▶ What is expected:
For this exercise, return exactly the lines of the material below that begin at the one with "ATOM 5 O O ." and stop after the one with "ATOM 11 C C".

▶ Data to examine:
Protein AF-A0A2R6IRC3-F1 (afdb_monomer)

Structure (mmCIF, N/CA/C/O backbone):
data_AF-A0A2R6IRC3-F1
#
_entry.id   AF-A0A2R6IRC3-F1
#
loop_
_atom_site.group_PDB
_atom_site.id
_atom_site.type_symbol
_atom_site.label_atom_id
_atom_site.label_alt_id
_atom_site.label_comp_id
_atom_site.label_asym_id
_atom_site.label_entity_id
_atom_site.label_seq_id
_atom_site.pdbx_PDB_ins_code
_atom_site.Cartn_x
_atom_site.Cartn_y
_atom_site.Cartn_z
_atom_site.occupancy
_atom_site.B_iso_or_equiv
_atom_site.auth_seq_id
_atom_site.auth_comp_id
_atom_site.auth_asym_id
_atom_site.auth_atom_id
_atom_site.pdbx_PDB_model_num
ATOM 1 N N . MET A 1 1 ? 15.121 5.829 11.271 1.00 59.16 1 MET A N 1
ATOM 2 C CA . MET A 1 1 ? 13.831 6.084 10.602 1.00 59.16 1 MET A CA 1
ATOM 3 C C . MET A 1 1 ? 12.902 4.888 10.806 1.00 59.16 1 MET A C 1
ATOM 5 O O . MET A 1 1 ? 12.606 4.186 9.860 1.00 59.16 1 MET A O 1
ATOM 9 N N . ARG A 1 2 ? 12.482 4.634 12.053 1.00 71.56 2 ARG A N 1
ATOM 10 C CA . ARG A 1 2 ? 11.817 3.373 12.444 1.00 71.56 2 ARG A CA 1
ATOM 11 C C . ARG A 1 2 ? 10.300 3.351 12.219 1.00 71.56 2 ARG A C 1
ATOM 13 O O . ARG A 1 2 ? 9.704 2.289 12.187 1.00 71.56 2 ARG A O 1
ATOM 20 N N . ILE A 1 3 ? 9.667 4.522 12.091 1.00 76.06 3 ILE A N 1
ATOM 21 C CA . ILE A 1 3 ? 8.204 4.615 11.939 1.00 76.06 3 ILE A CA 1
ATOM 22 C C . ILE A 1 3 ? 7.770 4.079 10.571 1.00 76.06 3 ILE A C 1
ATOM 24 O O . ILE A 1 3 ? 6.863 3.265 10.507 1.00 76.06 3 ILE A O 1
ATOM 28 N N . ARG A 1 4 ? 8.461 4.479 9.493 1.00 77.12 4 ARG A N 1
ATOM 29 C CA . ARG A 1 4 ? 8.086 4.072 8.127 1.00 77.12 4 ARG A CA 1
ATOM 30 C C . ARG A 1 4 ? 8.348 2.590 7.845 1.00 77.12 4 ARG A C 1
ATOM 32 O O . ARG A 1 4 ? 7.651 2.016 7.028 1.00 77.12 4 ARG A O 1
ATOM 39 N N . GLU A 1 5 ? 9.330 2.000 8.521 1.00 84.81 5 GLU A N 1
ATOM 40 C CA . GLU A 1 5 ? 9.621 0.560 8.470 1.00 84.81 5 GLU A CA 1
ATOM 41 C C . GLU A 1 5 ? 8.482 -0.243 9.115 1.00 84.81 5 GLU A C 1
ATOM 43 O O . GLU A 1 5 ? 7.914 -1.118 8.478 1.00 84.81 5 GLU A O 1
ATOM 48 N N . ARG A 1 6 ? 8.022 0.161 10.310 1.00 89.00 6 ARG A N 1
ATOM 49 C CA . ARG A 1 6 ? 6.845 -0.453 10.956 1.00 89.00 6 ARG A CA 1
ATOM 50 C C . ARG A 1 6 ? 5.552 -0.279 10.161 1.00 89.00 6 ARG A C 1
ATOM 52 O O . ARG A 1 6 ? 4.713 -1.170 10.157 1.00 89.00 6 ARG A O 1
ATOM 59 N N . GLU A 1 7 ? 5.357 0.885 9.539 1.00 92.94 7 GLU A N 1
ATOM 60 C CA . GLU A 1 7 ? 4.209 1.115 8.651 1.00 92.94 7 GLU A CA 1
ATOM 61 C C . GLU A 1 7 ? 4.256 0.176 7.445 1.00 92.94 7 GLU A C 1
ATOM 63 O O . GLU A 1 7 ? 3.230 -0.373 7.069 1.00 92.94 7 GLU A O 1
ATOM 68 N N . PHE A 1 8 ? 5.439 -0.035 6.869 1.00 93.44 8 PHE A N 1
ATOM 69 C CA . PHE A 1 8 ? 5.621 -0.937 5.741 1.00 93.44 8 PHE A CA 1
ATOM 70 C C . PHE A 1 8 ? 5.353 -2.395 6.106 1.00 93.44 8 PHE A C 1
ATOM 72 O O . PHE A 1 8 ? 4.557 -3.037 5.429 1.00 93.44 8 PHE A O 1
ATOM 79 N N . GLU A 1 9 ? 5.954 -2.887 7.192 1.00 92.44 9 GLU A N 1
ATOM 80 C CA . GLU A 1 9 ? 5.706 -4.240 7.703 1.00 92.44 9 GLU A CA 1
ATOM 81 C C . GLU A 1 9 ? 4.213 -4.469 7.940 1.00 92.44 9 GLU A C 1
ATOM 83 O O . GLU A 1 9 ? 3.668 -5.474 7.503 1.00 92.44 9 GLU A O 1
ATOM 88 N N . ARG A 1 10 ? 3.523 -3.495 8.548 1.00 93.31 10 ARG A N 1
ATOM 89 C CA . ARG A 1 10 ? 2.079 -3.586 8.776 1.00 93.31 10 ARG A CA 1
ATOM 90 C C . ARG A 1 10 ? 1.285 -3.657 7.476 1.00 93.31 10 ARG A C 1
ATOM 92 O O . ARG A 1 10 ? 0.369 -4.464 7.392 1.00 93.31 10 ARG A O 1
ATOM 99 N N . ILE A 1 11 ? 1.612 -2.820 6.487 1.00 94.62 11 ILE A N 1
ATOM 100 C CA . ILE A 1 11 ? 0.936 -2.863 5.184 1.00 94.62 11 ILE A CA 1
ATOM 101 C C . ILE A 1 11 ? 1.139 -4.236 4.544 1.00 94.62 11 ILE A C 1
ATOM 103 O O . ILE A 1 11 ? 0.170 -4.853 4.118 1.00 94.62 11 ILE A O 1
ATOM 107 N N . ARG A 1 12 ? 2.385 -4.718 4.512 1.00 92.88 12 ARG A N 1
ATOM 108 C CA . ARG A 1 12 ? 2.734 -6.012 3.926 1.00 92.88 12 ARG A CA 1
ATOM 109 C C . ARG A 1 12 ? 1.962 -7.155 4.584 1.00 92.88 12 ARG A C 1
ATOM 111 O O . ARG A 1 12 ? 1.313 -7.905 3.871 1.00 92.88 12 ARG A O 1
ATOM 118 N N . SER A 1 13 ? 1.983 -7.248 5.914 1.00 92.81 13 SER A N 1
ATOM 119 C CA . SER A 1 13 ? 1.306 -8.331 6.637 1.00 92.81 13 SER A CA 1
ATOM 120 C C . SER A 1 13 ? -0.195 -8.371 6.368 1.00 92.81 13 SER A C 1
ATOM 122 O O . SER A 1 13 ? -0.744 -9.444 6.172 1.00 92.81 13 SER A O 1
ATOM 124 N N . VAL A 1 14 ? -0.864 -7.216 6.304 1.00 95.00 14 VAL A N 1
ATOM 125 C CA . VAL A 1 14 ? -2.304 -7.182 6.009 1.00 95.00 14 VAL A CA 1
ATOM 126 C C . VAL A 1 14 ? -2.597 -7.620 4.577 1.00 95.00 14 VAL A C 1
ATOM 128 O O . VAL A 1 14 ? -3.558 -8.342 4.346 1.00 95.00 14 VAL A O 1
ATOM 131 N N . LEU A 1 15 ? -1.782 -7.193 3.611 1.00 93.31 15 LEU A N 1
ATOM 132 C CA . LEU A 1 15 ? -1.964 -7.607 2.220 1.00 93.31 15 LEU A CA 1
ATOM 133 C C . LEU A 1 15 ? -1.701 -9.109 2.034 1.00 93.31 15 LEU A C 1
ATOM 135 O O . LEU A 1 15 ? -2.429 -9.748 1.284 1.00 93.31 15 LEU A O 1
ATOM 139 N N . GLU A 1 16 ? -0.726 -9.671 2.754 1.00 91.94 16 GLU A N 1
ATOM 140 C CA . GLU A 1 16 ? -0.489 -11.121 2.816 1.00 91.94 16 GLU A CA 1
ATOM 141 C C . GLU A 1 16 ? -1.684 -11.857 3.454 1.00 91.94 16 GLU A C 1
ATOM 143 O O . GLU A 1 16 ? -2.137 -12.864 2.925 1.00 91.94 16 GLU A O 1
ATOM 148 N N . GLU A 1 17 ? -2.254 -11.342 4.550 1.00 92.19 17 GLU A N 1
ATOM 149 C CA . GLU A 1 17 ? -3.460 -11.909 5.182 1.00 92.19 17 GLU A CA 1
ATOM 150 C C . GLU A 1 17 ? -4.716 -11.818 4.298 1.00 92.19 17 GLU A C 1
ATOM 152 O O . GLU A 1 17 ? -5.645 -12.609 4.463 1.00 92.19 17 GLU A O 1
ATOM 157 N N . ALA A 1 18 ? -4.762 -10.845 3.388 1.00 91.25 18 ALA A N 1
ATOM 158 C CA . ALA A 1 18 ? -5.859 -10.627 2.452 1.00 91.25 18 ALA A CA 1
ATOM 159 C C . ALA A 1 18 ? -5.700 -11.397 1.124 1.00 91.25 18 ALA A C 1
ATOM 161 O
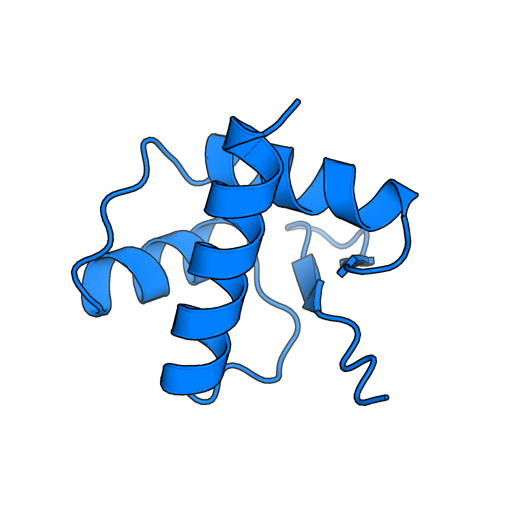 O . ALA A 1 18 ? -6.518 -11.197 0.223 1.00 91.25 18 ALA A O 1
ATOM 162 N N . ASP A 1 19 ? -4.656 -12.228 0.979 1.00 87.12 19 ASP A N 1
ATOM 163 C CA . ASP A 1 19 ? -4.273 -12.906 -0.273 1.00 87.12 19 ASP A CA 1
ATOM 164 C C . ASP A 1 19 ? -4.159 -11.924 -1.467 1.00 87.12 
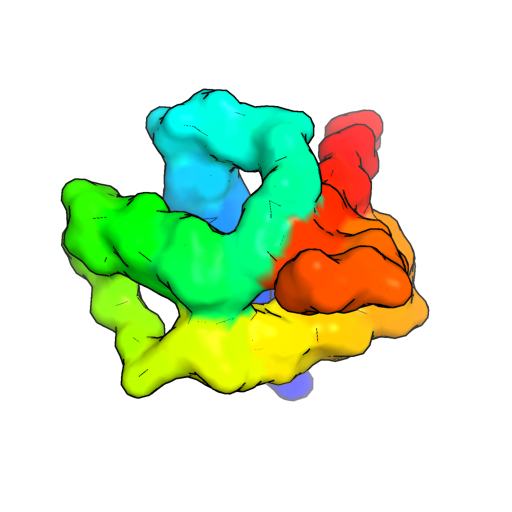19 ASP A C 1
ATOM 166 O O . ASP A 1 19 ? -4.565 -12.197 -2.604 1.00 87.12 19 ASP A O 1
ATOM 17
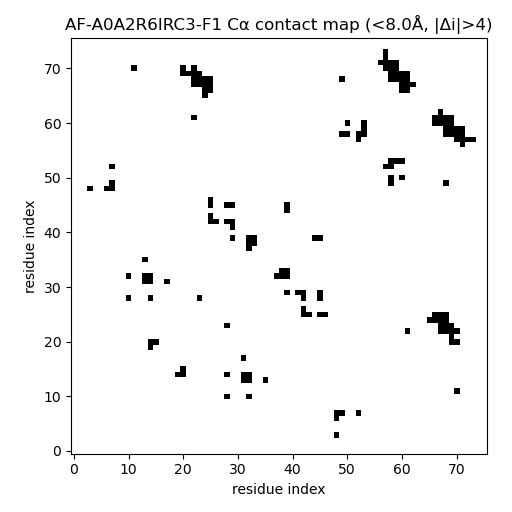0 N N . ALA A 1 20 ? -3.642 -10.720 -1.209 1.00 87.00 20 ALA A N 1
ATOM 171 C CA . ALA A 1 20 ? -3.542 -9.645 -2.188 1.00 87.00 20 ALA A CA 1
ATOM 172 C C . ALA A 1 20 ? -2.215 -9.706 -2.972 1.00 87.00 20 ALA A C 1
ATOM 174 O O . ALA A 1 20 ? -1.338 -8.856 -2.823 1.00 87.00 20 ALA A O 1
ATOM 175 N N . ASP A 1 21 ? -2.092 -10.693 -3.862 1.00 75.69 21 ASP A N 1
ATOM 176 C CA . ASP A 1 21 ? -0.837 -11.009 -4.575 1.00 75.69 21 ASP A CA 1
ATOM 177 C C . ASP A 1 21 ? -0.598 -10.202 -5.874 1.00 75.69 21 ASP A C 1
ATOM 179 O O . ASP A 1 21 ? 0.359 -10.436 -6.618 1.00 75.69 21 ASP A O 1
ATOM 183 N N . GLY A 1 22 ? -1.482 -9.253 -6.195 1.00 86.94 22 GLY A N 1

▶ Solution to this problem:
ATOM 5 O O . MET A 1 1 ? 12.606 4.186 9.860 1.00 59.16 1 MET A O 1
ATOM 9 N N . ARG A 1 2 ? 12.482 4.634 12.053 1.00 71.56 2 ARG A N 1
ATOM 10 C CA . ARG A 1 2 ? 11.817 3.373 12.444 1.00 71.56 2 ARG A CA 1
ATOM 11 C C . ARG A 1 2 ? 10.300 3.351 12.219 1.00 71.56 2 ARG A C 1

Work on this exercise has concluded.